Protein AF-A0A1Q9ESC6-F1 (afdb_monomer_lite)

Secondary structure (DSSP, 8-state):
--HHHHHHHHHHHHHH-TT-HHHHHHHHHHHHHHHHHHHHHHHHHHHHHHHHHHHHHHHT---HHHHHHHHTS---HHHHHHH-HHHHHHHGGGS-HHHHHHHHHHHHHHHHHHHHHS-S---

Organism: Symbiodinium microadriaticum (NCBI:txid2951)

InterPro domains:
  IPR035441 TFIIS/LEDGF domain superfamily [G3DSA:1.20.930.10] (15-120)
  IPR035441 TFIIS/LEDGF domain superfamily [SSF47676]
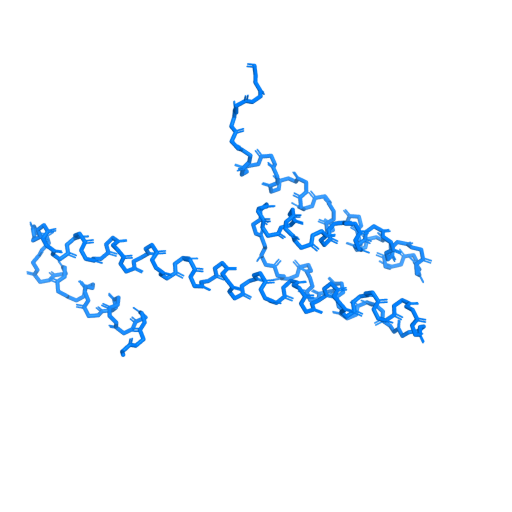 (44-97)

Sequence (123 aa):
MTGIKAHVQLLDAQSLAPEDKRVQEELRKVKIELRKEEEMQSRAKVVEIRDGLKRARTEGAEVMPLLRQLSATSCSWETVMETRIGVEVKSCQECGAEEKQLCEEILAKLKDQSKEQRPLWEG

pLDDT: mean 87.89, std 10.62, range [44.03, 97.25]

Foldseek 3Di:
DDLVVVLVVLVVVCVVPVPPPVSVVVNVVSVVVVVVVVQVVLLVLLLVLLVVLVVCVVVVHDNVVSLVVLQVRDHALVSCVVSVSLVSLVVQLVVDDVSVVSSVVSNVVSVVNCVVRPDPPPD

Structure (mmCIF, N/CA/C/O backbone):
data_AF-A0A1Q9ESC6-F1
#
_entry.id   AF-A0A1Q9ESC6-F1
#
loop_
_atom_site.group_PDB
_atom_site.id
_atom_site.type_symbol
_atom_site.label_atom_id
_atom_site.label_alt_id
_atom_site.label_comp_id
_atom_site.label_asym_id
_atom_site.label_entity_id
_atom_site.label_seq_id
_atom_site.pdbx_PDB_ins_code
_atom_site.Cartn_x
_atom_site.Cartn_y
_atom_site.Cartn_z
_atom_site.occupancy
_atom_site.B_iso_or_equiv
_atom_site.auth_seq_id
_atom_site.auth_comp_id
_atom_site.auth_asym_id
_atom_site.auth_atom_id
_atom_site.pdbx_PDB_model_num
ATOM 1 N N . MET A 1 1 ? -0.478 3.627 -27.045 1.00 51.72 1 MET A N 1
ATOM 2 C CA . MET A 1 1 ? 0.197 2.324 -26.843 1.00 51.72 1 MET A CA 1
ATOM 3 C C . MET A 1 1 ? 0.421 2.200 -25.342 1.00 51.72 1 MET A C 1
ATOM 5 O O . MET A 1 1 ? 0.876 3.178 -24.773 1.00 51.72 1 MET A O 1
ATOM 9 N N . THR A 1 2 ? -0.005 1.124 -24.676 1.00 64.31 2 THR A N 1
ATOM 10 C CA . THR A 1 2 ? 0.163 1.002 -23.211 1.00 64.31 2 THR A CA 1
ATOM 11 C C . THR A 1 2 ? 1.635 0.762 -22.861 1.00 64.31 2 THR A C 1
ATOM 13 O O . THR A 1 2 ? 2.340 0.125 -23.649 1.00 64.31 2 THR A O 1
ATOM 16 N N . GLY A 1 3 ? 2.096 1.222 -21.690 1.00 74.12 3 GLY A N 1
ATOM 17 C CA . GLY A 1 3 ? 3.493 1.057 -21.254 1.00 74.12 3 GLY A CA 1
ATOM 18 C C . GLY A 1 3 ? 3.969 -0.403 -21.266 1.00 74.12 3 GLY A C 1
ATOM 19 O O . GLY A 1 3 ? 5.101 -0.687 -21.643 1.00 74.12 3 GLY A O 1
ATOM 20 N N . ILE A 1 4 ? 3.070 -1.353 -20.980 1.00 79.88 4 ILE A N 1
ATOM 21 C CA . ILE A 1 4 ? 3.353 -2.799 -21.006 1.00 79.88 4 ILE A CA 1
ATOM 22 C C . ILE A 1 4 ? 3.702 -3.288 -22.421 1.00 79.88 4 ILE A C 1
ATOM 24 O O . ILE A 1 4 ? 4.649 -4.050 -22.595 1.00 79.88 4 ILE A O 1
ATOM 28 N N . LYS A 1 5 ? 2.973 -2.834 -23.452 1.00 83.12 5 LYS A N 1
ATOM 29 C CA . LYS A 1 5 ? 3.248 -3.234 -24.844 1.00 83.12 5 LYS A CA 1
ATOM 30 C C . LYS A 1 5 ? 4.589 -2.682 -25.327 1.00 83.12 5 LYS A C 1
ATOM 32 O O . LYS A 1 5 ? 5.335 -3.411 -25.972 1.00 83.12 5 LYS A O 1
ATOM 37 N N . ALA A 1 6 ? 4
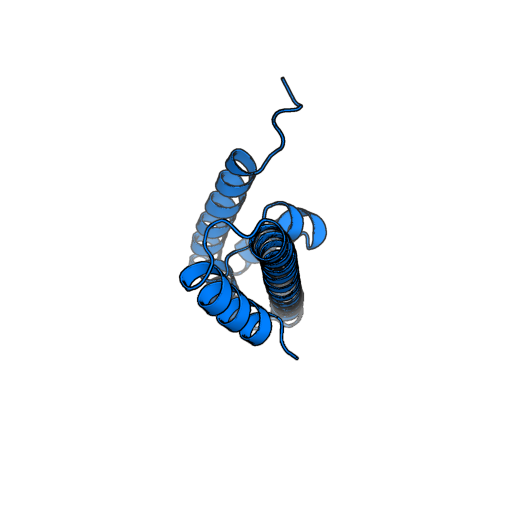.903 -1.437 -24.967 1.00 81.38 6 ALA A N 1
ATOM 38 C CA . ALA A 1 6 ? 6.204 -0.838 -25.255 1.00 81.38 6 ALA A CA 1
ATOM 39 C C . ALA A 1 6 ? 7.340 -1.577 -24.525 1.00 81.38 6 ALA A C 1
ATOM 41 O O . ALA A 1 6 ? 8.391 -1.822 -25.110 1.00 81.38 6 ALA A O 1
ATOM 42 N N . HIS A 1 7 ? 7.117 -2.002 -23.277 1.00 84.19 7 HIS A N 1
ATOM 43 C CA . HIS A 1 7 ? 8.109 -2.748 -22.507 1.00 84.19 7 HIS A CA 1
ATOM 44 C C . HIS A 1 7 ? 8.459 -4.099 -23.142 1.00 84.19 7 HIS A C 1
ATOM 46 O O . HIS A 1 7 ? 9.641 -4.393 -23.303 1.00 84.19 7 HIS A O 1
ATOM 52 N N . VAL A 1 8 ? 7.454 -4.884 -23.546 1.00 88.00 8 VAL A N 1
ATOM 53 C CA . VAL A 1 8 ? 7.661 -6.186 -24.206 1.00 88.00 8 VAL A CA 1
ATOM 54 C C . VAL A 1 8 ? 8.413 -6.017 -25.527 1.00 88.00 8 VAL A C 1
ATOM 56 O O . VAL A 1 8 ? 9.415 -6.686 -25.748 1.00 88.00 8 VAL A O 1
ATOM 59 N N . GLN A 1 9 ? 8.008 -5.054 -26.359 1.00 88.06 9 GLN A N 1
ATOM 60 C CA . GLN A 1 9 ? 8.682 -4.784 -27.634 1.00 88.06 9 GLN A CA 1
ATOM 61 C C . GLN A 1 9 ? 10.146 -4.366 -27.456 1.00 88.06 9 GLN A C 1
ATOM 63 O O . GLN A 1 9 ? 11.005 -4.765 -28.240 1.00 88.06 9 GLN A O 1
ATOM 68 N N . LEU A 1 10 ? 10.450 -3.574 -26.423 1.00 86.56 10 LEU A N 1
ATOM 69 C CA . LEU A 1 10 ? 11.825 -3.180 -26.131 1.00 86.56 10 LEU A CA 1
ATOM 70 C C . LEU A 1 10 ? 12.650 -4.334 -25.544 1.00 86.56 10 LEU A C 1
ATOM 72 O O . LEU A 1 10 ? 13.843 -4.401 -25.825 1.00 86.56 10 LEU A O 1
ATOM 76 N N . LEU A 1 11 ? 12.050 -5.251 -24.771 1.00 88.56 11 LEU A N 1
ATOM 77 C CA . LEU A 1 11 ? 12.723 -6.479 -24.320 1.00 88.56 11 LEU A CA 1
ATOM 78 C C . LEU A 1 11 ? 13.095 -7.376 -25.505 1.00 88.56 11 LEU A C 1
ATOM 80 O O . LEU A 1 11 ? 14.229 -7.851 -25.570 1.00 88.56 11 LEU A O 1
ATOM 84 N N . ASP A 1 12 ? 12.186 -7.542 -26.466 1.00 90.38 12 ASP A N 1
ATOM 85 C CA . ASP A 1 12 ? 12.456 -8.292 -27.696 1.00 90.38 12 ASP A CA 1
ATOM 86 C C . ASP A 1 12 ? 13.583 -7.627 -28.505 1.00 90.38 12 ASP A C 1
ATOM 88 O O . ASP A 1 12 ? 14.529 -8.290 -28.933 1.00 90.38 12 ASP A O 1
ATOM 92 N N . ALA A 1 13 ? 13.549 -6.295 -28.643 1.00 84.75 13 ALA A N 1
ATOM 93 C CA . ALA A 1 13 ? 14.610 -5.532 -29.301 1.00 84.75 13 ALA A CA 1
ATOM 94 C C . ALA A 1 13 ? 15.962 -5.648 -28.571 1.00 84.75 13 ALA A C 1
ATOM 96 O O . ALA A 1 13 ? 16.997 -5.802 -29.218 1.00 84.75 13 ALA A O 1
ATOM 97 N N . GLN A 1 14 ? 15.966 -5.632 -27.233 1.00 86.75 14 GLN A N 1
ATOM 98 C CA . GLN A 1 14 ? 17.174 -5.817 -26.425 1.00 86.75 14 GLN A CA 1
ATOM 99 C C . GLN A 1 14 ? 17.732 -7.234 -26.571 1.00 86.75 14 GLN A C 1
ATOM 101 O O . GLN A 1 14 ? 18.946 -7.406 -26.588 1.00 86.75 14 GLN A O 1
ATOM 106 N N . SER A 1 15 ? 16.877 -8.250 -26.705 1.00 90.00 15 SER A N 1
ATOM 107 C CA . SER A 1 15 ? 17.333 -9.622 -26.942 1.00 90.00 15 SER A CA 1
ATOM 108 C C . SER A 1 15 ? 18.020 -9.779 -28.301 1.00 90.00 15 SER A C 1
ATOM 110 O O . SER A 1 15 ? 18.916 -10.611 -28.431 1.00 90.00 15 SER A O 1
ATOM 112 N N . LEU A 1 16 ? 17.599 -9.008 -29.308 1.00 89.62 16 LEU A N 1
ATOM 113 C CA . LEU A 1 16 ? 18.186 -9.022 -30.650 1.00 89.62 16 LEU A CA 1
ATOM 114 C C . LEU A 1 16 ? 19.457 -8.165 -30.745 1.00 89.62 16 LEU A C 1
ATOM 116 O O . LEU A 1 16 ? 20.379 -8.520 -31.476 1.00 89.62 16 LEU A O 1
ATOM 120 N N . ALA A 1 17 ? 19.520 -7.058 -30.002 1.00 86.69 17 ALA A N 1
ATOM 121 C CA . ALA A 1 17 ? 20.666 -6.152 -29.963 1.00 86.69 17 ALA A CA 1
ATOM 122 C C . ALA A 1 17 ? 21.005 -5.738 -28.514 1.00 86.69 17 ALA A C 1
ATOM 124 O O . ALA A 1 17 ? 20.714 -4.612 -28.101 1.00 86.69 17 ALA A O 1
ATOM 125 N N . PRO A 1 18 ? 21.654 -6.620 -27.727 1.00 86.94 18 PRO A N 1
ATOM 126 C CA . PRO A 1 18 ? 21.893 -6.383 -26.299 1.00 86.94 18 PRO A CA 1
ATOM 127 C C . PRO A 1 18 ? 22.778 -5.172 -26.007 1.00 86.94 18 PRO A C 1
ATOM 129 O O . PRO A 1 18 ? 22.628 -4.543 -24.964 1.00 86.94 18 PRO A O 1
ATOM 132 N N . GLU A 1 19 ? 23.683 -4.843 -26.928 1.00 92.25 19 GLU A N 1
ATOM 133 C CA . GLU A 1 19 ? 24.660 -3.749 -26.840 1.00 92.25 19 GLU A CA 1
ATOM 134 C C . GLU A 1 19 ? 24.070 -2.382 -27.253 1.00 92.25 19 GLU A C 1
ATOM 136 O O . GLU A 1 19 ? 24.731 -1.349 -27.113 1.00 92.25 19 GLU A O 1
ATOM 141 N N . ASP A 1 20 ? 22.836 -2.341 -27.780 1.00 91.75 20 ASP A N 1
ATOM 142 C CA . ASP A 1 20 ? 22.228 -1.095 -28.253 1.00 91.75 20 ASP A CA 1
ATOM 143 C C . ASP A 1 20 ? 21.851 -0.188 -27.072 1.00 91.75 20 ASP A C 1
ATOM 145 O O . ASP A 1 20 ? 20.832 -0.357 -26.395 1.00 91.75 20 ASP A O 1
ATOM 149 N N . LYS A 1 21 ? 22.686 0.832 -26.850 1.00 91.56 21 LYS A N 1
ATOM 150 C CA . LYS A 1 21 ? 22.508 1.819 -25.779 1.00 91.56 21 LYS A CA 1
ATOM 151 C C . LYS A 1 21 ? 21.182 2.574 -25.867 1.00 91.56 21 LYS A C 1
ATOM 153 O O . LYS A 1 21 ? 20.657 2.959 -24.827 1.00 91.56 21 LYS A O 1
ATOM 158 N N . ARG A 1 22 ? 20.625 2.780 -27.067 1.00 90.69 22 ARG A N 1
ATOM 159 C CA . ARG A 1 22 ? 19.330 3.459 -27.233 1.00 90.69 22 ARG A CA 1
ATOM 160 C C . ARG A 1 22 ? 18.207 2.568 -26.725 1.00 90.69 22 ARG A C 1
ATOM 162 O O . ARG A 1 22 ? 17.389 3.021 -25.934 1.00 90.69 22 ARG A O 1
ATOM 169 N N . VAL A 1 23 ? 18.213 1.291 -27.113 1.00 88.00 23 VAL A N 1
ATOM 170 C CA . VAL A 1 23 ? 17.229 0.308 -26.635 1.00 88.00 23 VAL A CA 1
ATOM 171 C C . VAL A 1 23 ? 17.316 0.157 -25.117 1.00 88.00 23 VAL A C 1
ATOM 173 O O . VAL A 1 23 ? 16.285 0.172 -24.450 1.00 88.00 23 VAL A O 1
ATOM 176 N N . GLN A 1 24 ? 18.527 0.096 -24.552 1.00 88.31 24 GLN A N 1
ATOM 177 C CA . GLN A 1 24 ? 18.733 0.042 -23.100 1.00 88.31 24 GLN A CA 1
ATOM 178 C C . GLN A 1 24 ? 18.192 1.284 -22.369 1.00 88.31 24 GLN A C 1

*Exercise details*
Show each line of the material above where "superfamily" occurs.

*Answer section*
  IPR035441 TFIIS/LEDGF domain superfamily [G3DSA:1.20.930.10] (15-120)
  IPR035441 TFIIS/LEDGF domain superfamily [SSF47676]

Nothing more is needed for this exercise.